* [ASSIGNMENT]: Look below for the line holding "ATOM 104 C CA" and the line holding "ATOM 112 O O". Transcribe exactly those lines and all lines between them, nothing more.

(Dataset items)
------------------------------------------------
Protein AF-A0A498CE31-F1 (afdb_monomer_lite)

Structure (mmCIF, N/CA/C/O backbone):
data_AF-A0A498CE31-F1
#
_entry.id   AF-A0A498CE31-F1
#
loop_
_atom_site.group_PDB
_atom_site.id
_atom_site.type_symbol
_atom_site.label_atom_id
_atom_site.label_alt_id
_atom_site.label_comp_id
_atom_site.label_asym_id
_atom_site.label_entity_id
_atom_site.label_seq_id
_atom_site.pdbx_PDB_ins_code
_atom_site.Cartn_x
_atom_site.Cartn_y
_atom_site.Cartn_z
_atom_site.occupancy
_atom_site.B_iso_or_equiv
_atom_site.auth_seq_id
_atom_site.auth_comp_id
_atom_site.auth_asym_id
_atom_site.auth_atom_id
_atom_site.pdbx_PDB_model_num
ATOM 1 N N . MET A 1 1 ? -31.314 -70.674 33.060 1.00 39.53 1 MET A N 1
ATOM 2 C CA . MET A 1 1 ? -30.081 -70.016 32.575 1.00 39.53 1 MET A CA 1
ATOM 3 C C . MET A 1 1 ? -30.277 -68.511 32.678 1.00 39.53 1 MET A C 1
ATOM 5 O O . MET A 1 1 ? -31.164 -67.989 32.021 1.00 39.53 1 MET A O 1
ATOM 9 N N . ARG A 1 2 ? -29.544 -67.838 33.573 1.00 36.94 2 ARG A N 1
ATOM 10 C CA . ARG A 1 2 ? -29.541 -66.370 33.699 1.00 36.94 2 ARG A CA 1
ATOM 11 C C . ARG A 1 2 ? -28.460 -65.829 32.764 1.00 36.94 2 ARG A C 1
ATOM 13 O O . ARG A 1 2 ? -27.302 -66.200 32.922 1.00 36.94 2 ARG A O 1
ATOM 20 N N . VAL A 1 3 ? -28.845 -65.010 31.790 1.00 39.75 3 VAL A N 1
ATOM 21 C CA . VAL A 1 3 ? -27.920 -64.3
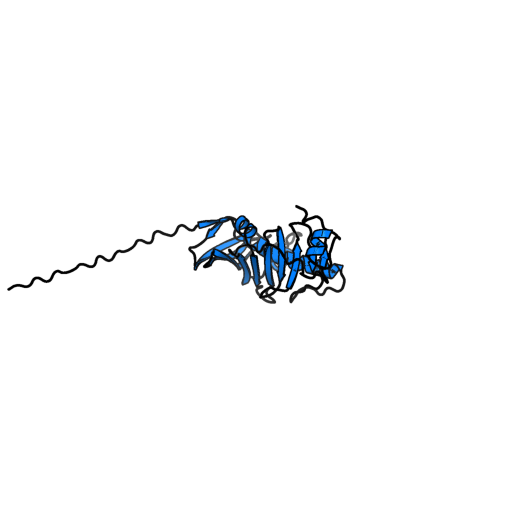25 30.879 1.00 39.75 3 VAL A CA 1
ATOM 22 C C . VAL A 1 3 ? -27.649 -62.938 31.462 1.00 39.75 3 VAL A C 1
ATOM 24 O O . VAL A 1 3 ? -28.561 -62.121 31.552 1.00 39.75 3 VAL A O 1
ATOM 27 N N . CYS A 1 4 ? -26.416 -62.695 31.908 1.00 37.56 4 CYS A N 1
ATOM 28 C CA . CYS A 1 4 ? -25.938 -61.368 32.293 1.00 37.56 4 CYS A CA 1
ATOM 29 C C . CYS A 1 4 ? -25.470 -60.620 31.037 1.00 37.56 4 CYS A C 1
ATOM 31 O O . CYS A 1 4 ? -24.540 -61.067 30.369 1.00 37.56 4 CYS A O 1
ATOM 33 N N . LEU A 1 5 ? -26.098 -59.485 30.730 1.00 38.47 5 LEU A N 1
ATOM 34 C CA . LEU A 1 5 ? -25.614 -58.512 29.748 1.00 38.47 5 LEU A CA 1
ATOM 35 C C . LEU A 1 5 ? -24.575 -57.591 30.414 1.00 38.47 5 LEU A C 1
ATOM 37 O O . LEU A 1 5 ? -24.880 -57.027 31.467 1.00 38.47 5 LEU A O 1
ATOM 41 N N . PRO A 1 6 ? -23.374 -57.399 29.840 1.00 47.97 6 PRO A N 1
ATOM 42 C CA . PRO A 1 6 ? -22.435 -56.405 30.336 1.00 47.97 6 PRO A CA 1
ATOM 43 C C . PRO A 1 6 ? -22.847 -55.010 29.846 1.00 47.97 6 PRO A C 1
ATOM 45 
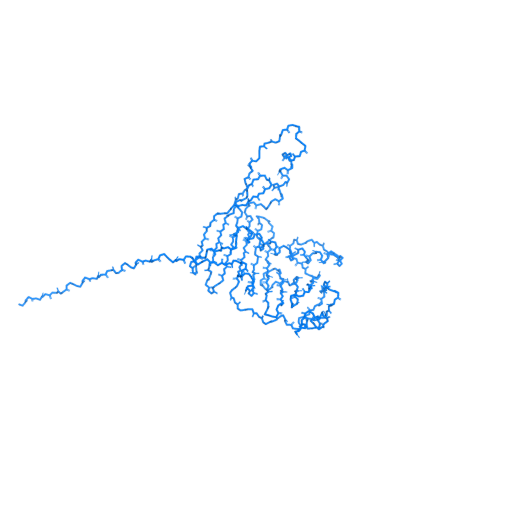O O . PRO A 1 6 ? -22.981 -54.766 28.648 1.00 47.97 6 PRO A O 1
ATOM 48 N N . VAL A 1 7 ? -23.040 -54.085 30.786 1.00 46.31 7 VAL A N 1
ATOM 49 C CA . VAL A 1 7 ? -23.193 -52.653 30.505 1.00 46.31 7 VAL A CA 1
ATOM 50 C C . VAL A 1 7 ? -21.807 -52.091 30.180 1.00 46.31 7 VAL A C 1
ATOM 52 O O . VAL A 1 7 ? -20.952 -52.001 31.058 1.00 46.31 7 VAL A O 1
ATOM 55 N N . LEU A 1 8 ? -21.570 -51.734 28.916 1.00 43.97 8 LEU A N 1
ATOM 56 C CA . LEU A 1 8 ? -20.396 -50.963 28.501 1.00 43.97 8 LEU A CA 1
ATOM 57 C C . LEU A 1 8 ? -20.628 -49.484 28.835 1.00 43.97 8 LEU A C 1
ATOM 59 O O . LEU A 1 8 ? -21.451 -48.819 28.209 1.00 43.97 8 LEU A O 1
ATOM 63 N N . ALA A 1 9 ? -19.895 -48.968 29.820 1.00 45.56 9 ALA A N 1
ATOM 64 C CA . ALA A 1 9 ? -19.836 -47.540 30.101 1.00 45.56 9 ALA A CA 1
ATOM 65 C C . ALA A 1 9 ? -18.932
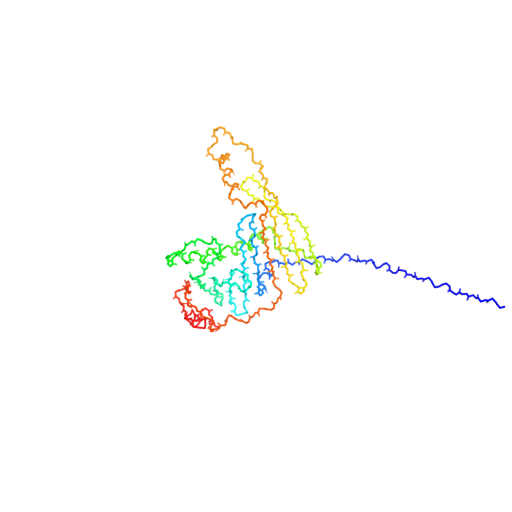 -46.854 29.061 1.00 45.56 9 ALA A C 1
ATOM 67 O O . ALA A 1 9 ? -17.719 -47.061 29.048 1.00 45.56 9 ALA A O 1
ATOM 68 N N . LEU A 1 10 ? -19.522 -46.044 28.177 1.00 44.47 10 LEU A N 1
ATOM 69 C CA . LEU A 1 10 ? -18.782 -45.146 27.291 1.00 44.47 10 LEU A CA 1
ATOM 70 C C . LEU A 1 10 ? -18.218 -43.991 28.134 1.00 44.47 10 LEU A C 1
ATOM 72 O O . LEU A 1 10 ? -18.959 -43.111 28.569 1.00 44.47 10 LEU A O 1
ATOM 76 N N . ALA A 1 11 ? -16.909 -43.990 28.381 1.00 48.56 11 ALA A N 1
ATOM 77 C CA . ALA A 1 11 ? -16.226 -42.839 28.954 1.00 48.56 11 ALA A CA 1
ATOM 78 C C . ALA A 1 11 ? -16.077 -41.767 27.863 1.00 48.56 11 ALA A C 1
ATOM 80 O O . ALA A 1 11 ? -15.272 -41.908 26.943 1.00 48.56 11 ALA A O 1
ATOM 81 N N . ALA A 1 12 ? -16.877 -40.704 27.945 1.00 49.38 12 ALA A N 1
ATOM 82 C CA . ALA A 1 12 ? -16.699 -39.520 27.117 1.00 49.38 12 ALA A CA 1
ATOM 83 C C . ALA A 1 12 ? -15.383 -38.834 27.518 1.00 49.38 12 ALA A C 1
ATOM 85 O O . ALA A 1 12 ? -15.279 -38.241 28.592 1.00 49.38 12 ALA A O 1
ATOM 86 N N . ALA A 1 13 ? -14.364 -38.936 26.665 1.00 50.34 13 ALA A N 1
ATOM 87 C CA . ALA A 1 13 ? -13.137 -38.172 26.814 1.00 50.34 13 ALA A CA 1
ATOM 88 C C . ALA A 1 13 ? -13.442 -36.695 26.522 1.00 50.34 13 ALA A C 1
ATOM 90 O O . ALA A 1 13 ? -13.488 -36.268 25.370 1.00 50.34 13 ALA A O 1
ATOM 91 N N . ILE A 1 14 ? -13.673 -35.913 27.576 1.00 54.31 14 ILE A N 1
ATOM 92 C CA . ILE A 1 14 ? -13.657 -34.453 27.501 1.00 54.31 14 ILE A CA 1
ATOM 93 C C . ILE A 1 14 ? -12.188 -34.066 27.324 1.00 54.31 14 ILE A C 1
ATOM 95 O O . ILE A 1 14 ? -11.436 -33.948 28.289 1.00 54.31 14 ILE A O 1
ATOM 99 N N . GLY A 1 15 ? -11.755 -33.946 26.070 1.00 50.81 15 GLY A N 1
ATOM 100 C CA . GLY A 1 15 ? -10.467 -33.354 25.746 1.00 50.81 15 GLY A CA 1
ATOM 101 C C . GLY A 1 15 ? -10.484 -31.899 26.195 1.00 50.81 15 GLY A C 1
ATOM 102 O O . GLY A 1 15 ? -11.150 -31.069 25.580 1.00 50.81 15 GLY A O 1
ATOM 103 N N . ALA A 1 16 ? -9.779 -31.589 27.281 1.00 47.34 16 ALA A N 1
ATOM 104 C CA . ALA A 1 16 ? -9.468 -30.214 27.630 1.00 47.34 16 ALA A CA 1
ATOM 105 C C . ALA A 1 16 ? -8.618 -29.638 26.489 1.00 47.34 16 ALA A C 1
ATOM 107 O O . ALA A 1 16 ? -7.443 -29.976 26.351 1.00 47.34 16 ALA A O 1
ATOM 108 N N . ALA A 1 17 ? -9.228 -28.817 25.633 1.00 56.50 17 ALA A N 1
ATOM 109 C CA . ALA A 1 17 ? -8.494 -28.033 24.658 1.00 56.50 17 ALA A CA 1
ATOM 110 C C . ALA A 1 17 ? -7.598 -27.071 25.444 1.00 56.50 17 ALA A C 1
ATOM 112 O O . ALA A 1 17 ? -8.073 -26.090 26.017 1.00 56.50 17 ALA A O 1
ATOM 113 N N . LEU A 1 18 ? -6.306 -27.393 25.533 1.00 46.00 18 LEU A N 1
ATOM 114 C CA . LEU A 1 18 ? -5.309 -26.443 26.005 1.00 46.00 18 LEU A CA 1
ATOM 115 C C . LEU A 1 18 ? -5.436 -25.191 25.124 1.00 46.00 18 LEU A C 1
ATOM 117 O O . LEU A 1 18 ? -5.502 -25.337 23.898 1.00 46.00 18 LEU A O 1
ATOM 121 N N . PRO A 1 19 ? -5.515 -23.980 25.701 1.00 50.19 19 PRO A N 1
ATOM 122 C CA . PRO A 1 19 ? -5.571 -22.769 24.901 1.00 50.19 19 PRO A CA 1
ATOM 123 C C . PRO A 1 19 ? -4.326 -22.741 24.016 1.00 50.19 19 PRO A C 1
ATOM 125 O O . PRO A 1 19 ? -3.203 -22.759 24.522 1.00 50.19 19 PRO A O 1
ATOM 128 N N . ALA A 1 20 ? -4.528 -22.756 22.697 1.00 58.19 20 ALA A N 1
ATOM 129 C CA . ALA A 1 20 ? -3.444 -22.582 21.747 1.00 58.19 20 ALA A CA 1
ATOM 130 C C . ALA A 1 20 ? -2.748 -21.262 22.092 1.00 58.19 20 ALA A C 1
ATOM 132 O O . ALA A 1 20 ? -3.361 -20.194 22.048 1.00 58.19 20 ALA A O 1
ATOM 133 N N . THR A 1 21 ? -1.489 -21.340 22.513 1.00 54.94 21 THR A N 1
ATOM 134 C CA . THR A 1 21 ? -0.675 -20.158 22.782 1.00 54.94 21 THR A CA 1
ATOM 135 C C . THR A 1 21 ? -0.584 -19.352 21.494 1.00 54.94 21 THR A C 1
ATOM 137 O O . THR A 1 21 ? -0.052 -19.849 20.501 1.00 54.94 21 THR A O 1
ATOM 140 N N . ALA A 1 22 ? -1.127 -18.133 21.501 1.00 68.12 22 ALA A N 1
ATOM 141 C CA . ALA A 1 22 ? -0.997 -17.202 20.389 1.00 68.12 22 ALA A CA 1
ATOM 142 C C . ALA A 1 22 ? 0.495 -16.995 20.091 1.00 68.12 22 ALA A C 1
ATOM 144 O O . ALA A 1 22 ? 1.258 -16.603 20.976 1.00 68.12 22 ALA A O 1
ATOM 145 N N . ALA A 1 23 ? 0.924 -17.310 18.869 1.00 84.25 23 ALA A N 1
ATOM 146 C CA . ALA A 1 23 ? 2.304 -17.098 18.458 1.00 84.25 23 ALA A CA 1
ATOM 147 C C . ALA A 1 23 ? 2.527 -15.598 18.237 1.00 84.25 23 ALA A C 1
ATOM 149 O O . ALA A 1 23 ? 1.749 -14.958 17.533 1.00 84.25 23 ALA A O 1
ATOM 150 N N . THR A 1 24 ? 3.586 -15.034 18.813 1.00 92.31 24 THR A N 1
ATOM 151 C CA . THR A 1 24 ? 3.970 -13.644 18.539 1.00 92.31 24 THR A CA 1
ATOM 152 C C . THR A 1 24 ? 4.974 -13.606 17.394 1.00 92.31 24 THR A C 1
ATOM 154 O O . THR A 1 24 ? 5.983 -14.308 17.438 1.00 92.31 24 THR A O 1
ATOM 157 N N . VAL A 1 25 ? 4.722 -12.770 16.388 1.00 94.50 25 VAL A N 1
ATOM 158 C CA . VAL A 1 25 ? 5.626 -12.547 15.248 1.00 94.50 25 VAL A CA 1
ATOM 159 C C . VAL A 1 25 ? 6.013 -11.075 15.135 1.00 94.50 25 VAL A C 1
ATOM 161 O O . VAL A 1 25 ? 5.256 -10.205 15.559 1.00 94.50 25 VAL A O 1
ATOM 164 N N . SER A 1 26 ? 7.176 -10.794 14.539 1.00 96.38 26 SER A N 1
ATOM 165 C CA . SER A 1 26 ? 7.560 -9.434 14.137 1.00 96.38 26 SER A CA 1
ATOM 166 C C . SER A 1 26 ? 6.936 -9.104 12.782 1.00 96.38 26 SER A C 1
ATOM 168 O O . SER A 1 26 ? 7.168 -9.804 11.792 1.00 96.38 26 SER A O 1
ATOM 170 N N . LEU A 1 27 ? 6.139 -8.040 12.739 1.00 95.88 27 LEU A N 1
ATOM 171 C CA . LEU A 1 27 ? 5.525 -7.519 11.524 1.00 95.88 27 LEU A CA 1
ATOM 172 C C . LEU A 1 27 ? 6.584 -7.010 10.549 1.00 95.88 27 LEU A C 1
ATOM 174 O O . LEU A 1 27 ? 6.479 -7.276 9.357 1.00 95.88 27 LEU A O 1
ATOM 178 N N . ASN A 1 28 ? 7.622 -6.337 11.040 1.00 95.62 28 ASN A N 1
ATOM 179 C CA . ASN A 1 28 ? 8.715 -5.832 10.217 1.00 95.62 28 ASN A CA 1
ATOM 180 C C . ASN A 1 28 ? 9.472 -6.978 9.550 1.00 95.62 28 ASN A C 1
ATOM 182 O O . ASN A 1 28 ? 9.565 -7.005 8.324 1.00 95.62 28 ASN A O 1
ATOM 186 N N . ALA A 1 29 ? 9.904 -7.979 10.325 1.00 95.19 29 ALA A N 1
ATOM 187 C CA . ALA A 1 29 ? 10.566 -9.158 9.768 1.00 95.19 29 ALA A CA 1
ATOM 188 C C . ALA A 1 29 ? 9.664 -9.879 8.756 1.00 95.19 29 ALA A C 1
ATOM 190 O O . ALA A 1 29 ? 10.123 -10.384 7.731 1.00 95.19 29 ALA A O 1
ATOM 191 N N . ARG A 1 30 ? 8.353 -9.903 9.022 1.00 95.31 30 ARG A N 1
ATOM 192 C CA . ARG A 1 30 ? 7.389 -10.518 8.119 1.00 95.31 30 ARG A CA 1
ATOM 193 C C . ARG A 1 30 ? 7.221 -9.745 6.811 1.00 95.31 30 ARG A C 1
ATOM 195 O O . ARG A 1 30 ? 7.101 -10.382 5.771 1.00 95.31 30 ARG A O 1
ATOM 202 N N . LEU A 1 31 ? 7.208 -8.416 6.848 1.00 95.50 31 LEU A N 1
ATOM 203 C CA . LEU A 1 31 ? 7.131 -7.568 5.657 1.00 95.50 31 LEU A CA 1
ATOM 204 C C . LEU A 1 31 ? 8.421 -7.635 4.833 1.00 95.50 31 LEU A C 1
ATOM 206 O O . LEU A 1 31 ? 8.346 -7.696 3.611 1.00 95.50 31 LEU A O 1
ATOM 210 N N . GLU A 1 32 ? 9.588 -7.690 5.476 1.00 93.06 32 GLU A N 1
ATOM 211 C CA . GLU A 1 32 ? 10.884 -7.862 4.801 1.00 93.06 32 GLU A CA 1
ATOM 212 C C . GLU A 1 32 ? 11.010 -9.226 4.109 1.00 93.06 32 GLU A C 1
ATOM 214 O O . GLU A 1 32 ? 11.558 -9.327 3.016 1.00 93.06 32 GLU A O 1
ATOM 219 N N . ALA A 1 33 ? 10.479 -10.286 4.725 1.00 93.50 33 ALA A N 1
ATOM 220 C CA . ALA A 1 33 ? 10.507 -11.633 4.159 1.00 93.50 33 ALA A CA 1
ATOM 221 C C . ALA A 1 33 ? 9.365 -11.915 3.164 1.00 93.50 33 ALA A C 1
ATOM 223 O O . ALA A 1 33 ? 9.342 -12.979 2.540 1.00 93.50 33 ALA A O 1
ATOM 224 N N . ALA A 1 34 ? 8.395 -11.008 3.024 1.00 96.25 34 ALA A N 1
ATOM 225 C CA . ALA A 1 34 ? 7.224 -11.230 2.188 1.00 96.25 34 ALA A CA 1
ATOM 226 C C . ALA A 1 34 ? 7.571 -11.148 0.698 1.00 96.25 34 ALA A C 1
ATOM 228 O O . ALA A 1 34 ? 8.137 -10.164 0.229 1.00 96.25 34 ALA A O 1
ATOM 229 N N . SER A 1 35 ? 7.125 -12.135 -0.081 1.00 96.44 35 SER A N 1
ATOM 230 C CA . SER A 1 35 ? 7.143 -12.038 -1.547 1.00 96.44 35 SER A CA 1
ATOM 231 C C . SER A 1 35 ? 6.209 -10.962 -2.073 1.00 96.44 35 SER A C 1
ATOM 233 O O . SER A 1 35 ? 6.492 -10.331 -3.090 1.00 96.44 35 SER A O 1
ATOM 235 N N . SER A 1 36 ? 5.094 -10.740 -1.380 1.00 96.81 36 SER A N 1
ATOM 236 C CA . SER A 1 36 ? 4.171 -9.675 -1.711 1.00 96.81 36 SER A CA 1
ATOM 237 C C . SER A 1 36 ? 3.400 -9.176 -0.495 1.00 96.81 36 SER A C 1
ATOM 239 O O . SER A 1 36 ? 3.041 -9.946 0.397 1.00 96.81 36 SER A O 1
ATOM 241 N N . VAL A 1 37 ? 3.126 -7.876 -0.498 1.00 97.81 37 VAL A N 1
ATOM 242 C CA . VAL A 1 37 ? 2.227 -7.196 0.428 1.00 97.81 37 VAL A CA 1
ATOM 243 C C . VAL A 1 37 ? 1.184 -6.461 -0.398 1.00 97.81 37 VAL A C 1
ATOM 245 O O . VAL A 1 37 ? 1.524 -5.570 -1.177 1.00 97.81 37 VAL A O 1
ATOM 248 N N . GLN A 1 38 ? -0.084 -6.822 -0.236 1.00 97.62 38 GLN A N 1
ATOM 249 C CA . GLN A 1 38 ? -1.195 -6.038 -0.761 1.00 97.62 38 GLN A CA 1
ATOM 250 C C . GLN A 1 38 ? -1.631 -5.013 0.285 1.00 97.62 38 GLN A C 1
ATOM 252 O O . GLN A 1 38 ? -1.728 -5.331 1.467 1.00 97.62 38 GLN A O 1
ATOM 257 N N . VAL A 1 39 ? -1.894 -3.790 -0.163 1.00 97.38 39 VAL A N 1
ATOM 258 C CA . VAL A 1 39 ? -2.295 -2.640 0.644 1.00 97.38 39 VAL A CA 1
ATOM 259 C C . VAL A 1 39 ? -3.640 -2.157 0.123 1.00 97.38 39 VAL A C 1
ATOM 261 O O . VAL A 1 39 ? -3.706 -1.524 -0.927 1.00 97.38 39 VAL A O 1
ATOM 264 N N . ASN A 1 40 ? -4.713 -2.443 0.848 1.00 96.75 40 ASN A N 1
ATOM 265 C CA . ASN A 1 40 ? -6.049 -1.962 0.512 1.00 96.75 40 ASN A CA 1
ATOM 266 C C . ASN A 1 40 ? -6.367 -0.755 1.393 1.00 96.75 40 ASN A C 1
ATOM 268 O O . ASN A 1 40 ? -6.341 -0.864 2.614 1.00 96.75 40 ASN A O 1
ATOM 272 N N . GLN A 1 41 ? -6.677 0.391 0.798 1.00 94.94 41 GLN A N 1
ATOM 273 C CA . GLN A 1 41 ? -7.115 1.590 1.506 1.00 94.94 41 GLN A CA 1
ATOM 274 C C . GLN A 1 41 ? -8.491 1.977 0.989 1.00 94.94 41 GLN A C 1
ATOM 276 O O . GLN A 1 41 ? -8.654 2.356 -0.169 1.00 94.94 41 GLN A O 1
ATOM 281 N N . VAL A 1 42 ? -9.488 1.857 1.854 1.00 95.25 42 VAL A N 1
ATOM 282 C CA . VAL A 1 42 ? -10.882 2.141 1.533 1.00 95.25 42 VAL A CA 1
------------------------------------------------
* [EXPECTED ANSWER]:
ATOM 104 C CA . ALA A 1 16 ? -9.468 -30.214 27.630 1.00 47.34 16 ALA A CA 1
ATOM 105 C C . ALA A 1 16 ? -8.618 -29.638 26.489 1.00 47.34 16 ALA A C 1
ATOM 107 O O . ALA A 1 16 ? -7.443 -29.976 26.351 1.00 47.34 16 ALA A O 1
ATOM 108 N N . ALA A 1 17 ? -9.228 -28.817 25.633 1.00 56.50 17 ALA A N 1
ATOM 109 C CA . ALA A 1 17 ? -8.494 -28.033 24.658 1.00 56.50 17 ALA A CA 1
ATOM 110 C C . ALA A 1 17 ? -7.598 -27.071 25.444 1.00 56.50 17 ALA A C 1
ATOM 112 O O . ALA A 1 17 ? -8.073 -26.090 26.017 1.00 56.50 17 ALA A O 1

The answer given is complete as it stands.